I. — Dépôts de fonds et d'objets précieux
Au moyen âge, même aux époques les plus troublées, l'inviolabilité des édifices religieux fut constamment reconnue en principe. Ils étaient l'objet d'un respect si profond et si universel que, surtout en temps de guerre, les populations s'empressaient d'y porter les objets les plus précieux pour les mettre à l'abri du vol et du pillage (1). Les grandes maisons des Templiers devaient d'autant mieux inspirer ce sentiment de confiance qu'on les savait construites par d'habiles ingénieurs et gardées par des chevaliers chez qui le caractère religieux s'alliait à une réputation militaire conquise sur les plus célèbres champs de bataille. Aussi les dépôts y affluaient-ils de toutes parts. Les rois eux-mêmes croyaient que leur argent, leurs joyaux et leurs titres y étaient plus en sûreté que dans leurs châteaux les mieux fortifiés. C'est ce que nous constatons surtout à Paris et à Londres.On verra plus loin que le trésor du roi de France lut placé pendant plus d'un siècle au Temple de Paris. Cela suffirait pour établir la réputation d'honnêteté, d'habileté et de sécurité qui s'attachait à cette puissante maison. Beaucoup d'autres faits non moins significatifs pourraient être rappelés ici. J'en citerai seulement un petit nombre.
Le premier nous sera fourni par le testament d'un bourgeois de Paris, le même sans doute qui a laissé son nom à une rue du vieux Paris. Au mois de juin 1220, Pierre Sarrasin, partant pour le pèlerinage de Saint-Jacques, régla l'emploi de sa fortune. Sur le capital que les Templiers de Paris devaient réaliser, 600 livres étaient affectées à l'abbaye de Saint-Victor, pour acheter des rentes de blé ; 100 livres étaient destinées à la mère du testateur ; tout le reste devait être gardé au Temple jusqu'à la majorité des héritiers (2).
Au commencement du règne de saint Louis, la livre qui servait de type pour les poids du royaume était conservée au Temple de Paris. Ce fut là que Guillaume, peseur de la vicomté de l'eau de Rouen, la vint chercher quand il fut chargé d'établir l'étalon de la livre de Rouen (3).

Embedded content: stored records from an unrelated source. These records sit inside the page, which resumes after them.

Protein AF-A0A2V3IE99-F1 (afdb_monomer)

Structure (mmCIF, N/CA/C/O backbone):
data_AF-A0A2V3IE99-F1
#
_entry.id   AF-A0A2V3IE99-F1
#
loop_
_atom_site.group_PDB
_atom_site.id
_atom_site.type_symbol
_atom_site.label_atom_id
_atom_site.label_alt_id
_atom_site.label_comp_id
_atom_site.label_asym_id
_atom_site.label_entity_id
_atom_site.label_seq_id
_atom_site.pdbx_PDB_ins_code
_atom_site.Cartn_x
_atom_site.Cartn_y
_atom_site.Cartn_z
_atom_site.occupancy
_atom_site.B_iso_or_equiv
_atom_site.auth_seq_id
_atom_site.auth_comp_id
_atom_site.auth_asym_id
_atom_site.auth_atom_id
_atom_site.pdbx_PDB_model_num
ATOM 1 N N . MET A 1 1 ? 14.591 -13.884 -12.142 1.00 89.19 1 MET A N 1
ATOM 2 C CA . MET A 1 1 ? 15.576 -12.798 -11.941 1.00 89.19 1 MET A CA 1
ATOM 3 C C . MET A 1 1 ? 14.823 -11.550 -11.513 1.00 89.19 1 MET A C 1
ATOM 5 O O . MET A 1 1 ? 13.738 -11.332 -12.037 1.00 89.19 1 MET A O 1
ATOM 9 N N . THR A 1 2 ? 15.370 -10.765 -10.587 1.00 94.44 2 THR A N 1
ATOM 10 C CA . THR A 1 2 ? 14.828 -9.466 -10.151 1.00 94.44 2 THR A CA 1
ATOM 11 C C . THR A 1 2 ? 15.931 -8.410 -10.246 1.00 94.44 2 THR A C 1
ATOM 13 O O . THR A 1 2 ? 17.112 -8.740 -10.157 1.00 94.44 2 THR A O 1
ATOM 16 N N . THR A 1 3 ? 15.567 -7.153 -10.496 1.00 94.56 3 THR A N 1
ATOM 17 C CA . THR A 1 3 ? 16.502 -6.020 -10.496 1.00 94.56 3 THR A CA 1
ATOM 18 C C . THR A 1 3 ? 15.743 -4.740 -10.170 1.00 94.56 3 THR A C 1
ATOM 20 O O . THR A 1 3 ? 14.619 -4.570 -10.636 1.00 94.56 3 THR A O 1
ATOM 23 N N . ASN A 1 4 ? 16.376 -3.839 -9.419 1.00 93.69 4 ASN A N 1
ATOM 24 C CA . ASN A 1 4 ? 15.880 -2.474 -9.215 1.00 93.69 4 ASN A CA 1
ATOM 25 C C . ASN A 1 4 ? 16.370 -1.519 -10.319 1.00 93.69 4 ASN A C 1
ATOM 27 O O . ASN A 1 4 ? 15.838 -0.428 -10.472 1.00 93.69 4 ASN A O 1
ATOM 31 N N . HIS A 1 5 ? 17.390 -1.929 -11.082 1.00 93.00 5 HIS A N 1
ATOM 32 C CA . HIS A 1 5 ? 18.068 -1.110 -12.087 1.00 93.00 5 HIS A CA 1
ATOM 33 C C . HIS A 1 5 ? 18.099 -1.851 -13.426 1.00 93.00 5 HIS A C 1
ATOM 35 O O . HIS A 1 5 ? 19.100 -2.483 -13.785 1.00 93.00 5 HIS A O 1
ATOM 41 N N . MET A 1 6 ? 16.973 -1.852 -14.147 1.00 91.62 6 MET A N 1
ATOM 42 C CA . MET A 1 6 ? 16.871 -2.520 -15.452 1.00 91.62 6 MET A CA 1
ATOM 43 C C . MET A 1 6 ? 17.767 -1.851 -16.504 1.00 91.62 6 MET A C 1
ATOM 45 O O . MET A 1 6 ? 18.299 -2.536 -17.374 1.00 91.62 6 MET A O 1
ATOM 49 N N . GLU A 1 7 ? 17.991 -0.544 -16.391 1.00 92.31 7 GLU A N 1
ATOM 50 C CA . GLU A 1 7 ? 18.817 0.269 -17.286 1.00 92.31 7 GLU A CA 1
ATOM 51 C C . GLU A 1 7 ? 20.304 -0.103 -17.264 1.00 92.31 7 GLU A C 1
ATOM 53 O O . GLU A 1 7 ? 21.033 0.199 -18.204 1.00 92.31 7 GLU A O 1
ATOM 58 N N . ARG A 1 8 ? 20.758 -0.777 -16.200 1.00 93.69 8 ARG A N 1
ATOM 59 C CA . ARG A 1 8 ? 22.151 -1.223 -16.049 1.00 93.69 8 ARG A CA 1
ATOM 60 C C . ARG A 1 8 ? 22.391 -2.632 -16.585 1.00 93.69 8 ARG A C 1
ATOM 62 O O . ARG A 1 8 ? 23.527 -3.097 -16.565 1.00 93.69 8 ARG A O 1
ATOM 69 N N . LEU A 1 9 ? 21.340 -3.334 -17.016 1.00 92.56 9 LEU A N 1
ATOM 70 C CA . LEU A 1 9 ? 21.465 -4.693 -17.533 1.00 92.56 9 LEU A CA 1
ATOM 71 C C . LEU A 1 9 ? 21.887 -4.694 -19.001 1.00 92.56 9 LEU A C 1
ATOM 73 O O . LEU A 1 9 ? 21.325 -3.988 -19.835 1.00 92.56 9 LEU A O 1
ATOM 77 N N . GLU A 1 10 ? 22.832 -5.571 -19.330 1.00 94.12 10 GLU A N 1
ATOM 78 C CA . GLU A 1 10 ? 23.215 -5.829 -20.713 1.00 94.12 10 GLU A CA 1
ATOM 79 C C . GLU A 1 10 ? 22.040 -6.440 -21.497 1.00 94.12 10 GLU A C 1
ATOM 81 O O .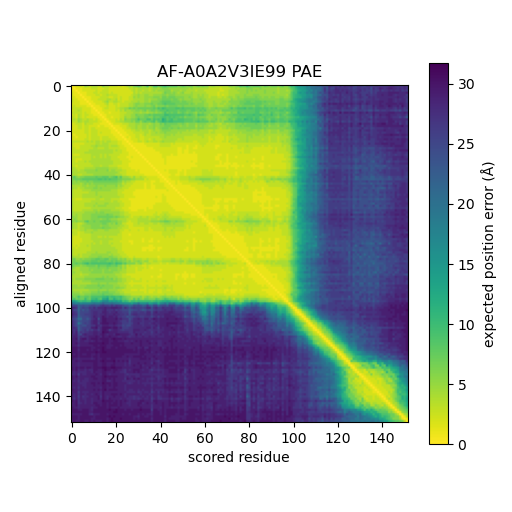 GLU A 1 10 ? 21.368 -7.371 -21.037 1.00 94.12 10 GLU A O 1
ATOM 86 N N . SER A 1 11 ? 21.820 -5.969 -22.726 1.00 91.12 11 SER A N 1
ATOM 87 C CA . SER A 1 11 ? 20.744 -6.454 -23.601 1.00 91.12 11 SER A CA 1
ATOM 88 C C . SER A 1 11 ? 20.835 -7.962 -23.876 1.00 91.12 11 SER A C 1
ATOM 90 O O . 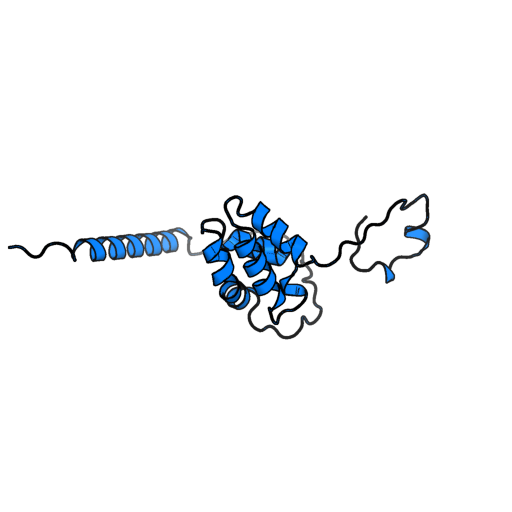SER A 1 11 ? 19.809 -8.647 -23.947 1.00 91.12 11 SER A O 1
ATOM 92 N N . ALA A 1 12 ? 22.053 -8.509 -23.949 1.00 92.62 12 ALA A N 1
ATOM 93 C CA . ALA A 1 12 ? 22.298 -9.935 -24.136 1.00 92.62 12 ALA A CA 1
ATOM 94 C C . ALA A 1 12 ? 21.798 -10.792 -22.963 1.00 92.62 12 ALA A C 1
ATOM 96 O O . ALA A 1 12 ? 21.485 -11.967 -23.166 1.00 92.62 12 ALA A O 1
ATOM 97 N N . LEU A 1 13 ? 21.691 -10.231 -21.752 1.00 91.69 13 LEU A N 1
ATOM 98 C CA . LEU A 1 13 ? 21.189 -10.940 -20.576 1.00 91.69 13 LEU A CA 1
ATOM 99 C C . LEU A 1 13 ? 19.662 -11.088 -20.599 1.00 91.69 13 LEU A C 1
ATOM 101 O O . LEU A 1 13 ? 19.139 -12.098 -20.136 1.00 91.69 13 LEU A O 1
ATOM 105 N N . ILE A 1 14 ? 18.955 -10.112 -21.173 1.00 93.19 14 ILE A N 1
ATOM 106 C CA . ILE A 1 14 ? 17.487 -10.024 -21.136 1.00 93.19 14 ILE A CA 1
ATOM 107 C C . ILE A 1 14 ? 16.799 -10.434 -22.445 1.00 93.19 14 ILE A C 1
ATOM 109 O O . ILE A 1 14 ? 15.573 -10.359 -22.535 1.00 93.19 14 ILE A O 1
ATOM 113 N N . ARG A 1 15 ? 17.550 -10.837 -23.477 1.00 92.75 15 ARG A N 1
ATOM 114 C CA . ARG A 1 15 ? 16.985 -11.272 -24.766 1.00 92.75 15 ARG A CA 1
ATOM 115 C C . ARG A 1 15 ? 16.103 -12.526 -24.638 1.00 92.75 15 ARG A C 1
ATOM 117 O O . ARG A 1 15 ? 16.242 -13.309 -23.694 1.00 92.75 15 ARG A O 1
ATOM 124 N N . GLY A 1 16 ? 15.254 -12.748 -25.643 1.00 93.81 16 GLY A N 1
ATOM 125 C CA . GLY A 1 16 ? 14.422 -13.953 -25.745 1.00 93.81 16 GLY A CA 1
ATOM 126 C C . GLY A 1 16 ? 15.254 -15.240 -25.677 1.00 93.81 16 GLY A C 1
ATOM 127 O O . GLY A 1 16 ? 16.368 -15.300 -26.216 1.00 93.81 16 GLY A O 1
ATOM 128 N N . GLY A 1 17 ? 14.737 -16.238 -24.955 1.00 93.81 17 GLY A N 1
ATOM 129 C CA . GLY A 1 17 ? 15.443 -17.480 -24.629 1.00 93.81 17 GLY A CA 1
ATOM 130 C C . GLY A 1 17 ? 16.324 -17.412 -23.374 1.00 93.81 17 GLY A C 1
ATOM 131 O O . GLY A 1 17 ? 16.842 -18.440 -22.950 1.00 93.81 17 GLY A O 1
ATOM 132 N N . ARG A 1 18 ? 16.506 -16.229 -22.766 1.00 94.38 18 ARG A N 1
ATOM 133 C CA . ARG A 1 18 ? 17.058 -16.077 -21.403 1.00 94.38 18 ARG A CA 1
ATOM 134 C C . ARG A 1 18 ? 16.017 -15.531 -20.431 1.00 94.38 18 ARG A C 1
ATOM 136 O O . ARG A 1 18 ? 15.906 -16.022 -19.312 1.00 94.38 18 ARG A O 1
ATOM 143 N N . VAL A 1 19 ? 15.262 -14.518 -20.861 1.00 94.12 19 VAL A N 1
ATOM 144 C CA . VAL A 1 19 ? 14.149 -13.936 -20.101 1.00 94.12 19 VAL A CA 1
ATOM 145 C C . VAL A 1 19 ? 12.944 -13.795 -21.025 1.00 94.12 19 VAL A C 1
ATOM 147 O O . VAL A 1 19 ? 12.944 -12.947 -21.915 1.00 94.12 19 VAL A O 1
ATOM 150 N N . ASP A 1 20 ? 11.908 -14.600 -20.792 1.00 93.88 20 ASP A N 1
ATOM 151 C CA . ASP A 1 20 ? 10.737 -14.655 -21.680 1.00 93.88 20 ASP A CA 1
ATOM 152 C C . ASP A 1 20 ? 9.610 -13.701 -21.267 1.00 93.88 20 ASP A C 1
ATOM 154 O O . ASP A 1 20 ? 8.803 -13.285 -22.096 1.00 93.88 20 ASP A O 1
ATOM 158 N N . ARG A 1 21 ? 9.540 -13.331 -19.983 1.00 94.00 21 ARG A N 1
ATOM 159 C CA . ARG A 1 21 ? 8.550 -12.382 -19.457 1.00 94.00 21 ARG A CA 1
ATOM 160 C C . ARG A 1 21 ? 9.196 -11.401 -18.496 1.00 94.00 21 ARG A C 1
ATOM 162 O O . ARG A 1 21 ? 10.110 -11.751 -17.752 1.00 94.00 21 ARG A O 1
ATOM 169 N N . ARG A 1 22 ? 8.689 -10.172 -18.506 1.00 93.00 22 ARG A N 1
ATOM 170 C CA . ARG A 1 22 ? 9.119 -9.091 -17.621 1.00 93.00 22 ARG A CA 1
ATOM 171 C C . ARG A 1 22 ? 7.882 -8.456 -17.012 1.00 93.00 22 ARG A C 1
ATOM 173 O O . ARG A 1 22 ? 6.919 -8.189 -17.725 1.00 93.00 22 ARG A O 1
ATOM 180 N N . PHE A 1 23 ? 7.933 -8.222 -15.711 1.00 95.44 23 PHE A N 1
ATOM 181 C CA . PHE A 1 23 ? 6.878 -7.554 -14.965 1.00 95.44 23 PHE A CA 1
ATOM 182 C C . PHE A 1 23 ? 7.514 -6.419 -14.177 1.00 95.44 23 PHE A C 1
ATOM 184 O O . PHE A 1 23 ? 8.540 -6.623 -13.527 1.00 95.44 23 PHE A O 1
ATOM 191 N N . HIS A 1 24 ? 6.929 -5.231 -14.286 1.00 94.94 24 HIS A N 1
ATOM 192 C CA . HIS A 1 24 ? 7.338 -4.076 -13.505 1.00 94.94 24 HIS A CA 1
ATOM 193 C C . HIS A 1 24 ? 6.536 -4.054 -12.205 1.00 94.94 24 HIS A C 1
ATOM 195 O O . HIS A 1 24 ? 5.307 -4.117 -12.240 1.00 94.94 24 HIS A O 1
ATOM 201 N N . PHE A 1 25 ? 7.239 -3.989 -11.079 1.00 93.62 25 PHE A N 1
ATOM 202 C CA . PHE A 1 25 ? 6.643 -3.844 -9.757 1.00 93.62 25 PHE A CA 1
ATOM 203 C C . PHE A 1 25 ? 6.871 -2.406 -9.308 1.00 93.62 25 PHE A C 1
ATOM 205 O O . PHE A 1 25 ? 7.963 -2.066 -8.865 1.00 93.62 25 PHE A O 1
ATOM 212 N N . ASP A 1 26 ? 5.851 -1.576 -9.501 1.00 93.12 26 ASP A N 1
ATOM 213 C CA . ASP A 1 26 ? 5.876 -0.163 -9.128 1.00 93.12 26 ASP A CA 1
ATOM 214 C C . ASP A 1 26 ? 5.370 0.043 -7.692 1.00 93.12 26 ASP A C 1
ATOM 216 O O . ASP A 1 26 ? 4.856 -0.883 -7.052 1.00 93.12 26 ASP A O 1
ATOM 220 N N . TRP A 1 27 ? 5.476 1.277 -7.207 1.00 95.00 27 TRP A N 1
ATOM 221 C CA . TRP A 1 27 ? 4.857 1.710 -5.963 1.00 95.00 27 TRP A CA 1
ATOM 222 C C . TRP A 1 27 ? 3.342 1.461 -5.980 1.00 95.00 27 TRP A C 1
ATOM 224 O O . TRP A 1 27 ? 2.691 1.586 -7.024 1.00 95.00 27 TRP A O 1
ATOM 234 N N . PRO A 1 28 ? 2.747 1.117 -4.827 1.00 96.06 28 PRO A N 1
ATOM 235 C CA . PRO A 1 28 ? 1.329 0.823 -4.766 1.00 96.06 28 PRO A CA 1
ATOM 236 C C . PRO A 1 28 ? 0.484 2.074 -5.021 1.00 96.06 28 PRO A C 1
ATOM 238 O O . PRO A 1 28 ? 0.731 3.158 -4.494 1.00 96.06 28 PRO A O 1
ATOM 241 N N . SER A 1 29 ? -0.578 1.886 -5.795 1.00 96.25 29 SER A N 1
ATOM 242 C CA . SER A 1 29 ? -1.684 2.836 -5.891 1.00 96.25 29 SER A CA 1
ATOM 243 C C . SER A 1 29 ? -2.495 2.881 -4.594 1.00 96.25 29 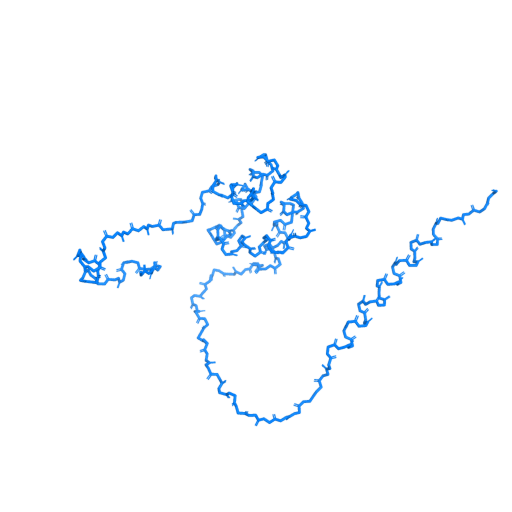SER A C 1
ATOM 245 O O . SER A 1 29 ? -2.512 1.929 -3.813 1.00 96.25 29 SER A O 1
ATOM 247 N N . GLU A 1 30 ? -3.257 3.956 -4.408 1.00 96.56 30 GLU A N 1
ATOM 248 C CA . GLU A 1 30 ? -4.148 4.131 -3.257 1.00 96.56 30 GLU A CA 1
ATOM 249 C C . GLU A 1 30 ? -5.121 2.951 -3.090 1.00 96.56 30 GLU A C 1
ATOM 251 O O . GLU A 1 30 ? -5.233 2.375 -2.012 1.00 96.56 30 GLU A O 1
ATOM 256 N N . ARG A 1 31 ? -5.729 2.478 -4.188 1.00 97.38 31 ARG A N 1
ATOM 257 C CA . ARG A 1 31 ? -6.602 1.289 -4.178 1.00 97.38 31 ARG A CA 1
ATOM 258 C C . ARG A 1 31 ? -5.875 0.012 -3.753 1.00 97.38 31 ARG A C 1
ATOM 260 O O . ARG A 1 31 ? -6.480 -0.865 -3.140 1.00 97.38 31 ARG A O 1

Une lettre de Grégoire IX, du 10 avril 1234, mentionne un dépôt d'argent que l'ancien prieur de Saint-Martin-des-Champs avait fait entre les mains des Templiers (3).
Ce fut au Temple de Paris que fut confié, en 1268, l'original d'un traité conclu entre saint Louis et les ambassadeurs de Henri III (4).
En 1261, le Temple de Paris prit en charge un dépôt d'une valeur exceptionnelle, qu'il garda plus de dix ans. Le roi d'Angleterre, menacé par les progrès de la révolte de ses barons, jugea prudent de faire sortir du royaume les joyaux de la couronne ; il les envoya en France, à la reine Marguerite, qui, après en avoir vérifié l'inventaire, les fit enfermer sous son contre-sceau dans deux coffres, qu'elle mit au Temple de Paris et dont les clefs restèrent entre les mains des envoyés du roi d'Angleterre Rymer. Trois ans plus tard, Henri III autorisa sa femme, la reine Aliénor, Pierre, comte de Savoie, et Jean Mansel, trésorier d'York, à disposer dans l'intérêt de la couronne des joyaux gardés au Temple (Rymer). Ces joyaux durent alors servir de gage aux marchands qui fournirent les fonds dont Henri III avait besoin pour soutenir sa cause et celle de son fils aîné ; mais ils n'en restèrent pas moins au Temple, sous la garantie de la reine de France. Ce fut seulement en 1272 que Henri III en reprit possession et qu'il en donna une décharge qui contient un inventaire détaillé du trésor (Rymer).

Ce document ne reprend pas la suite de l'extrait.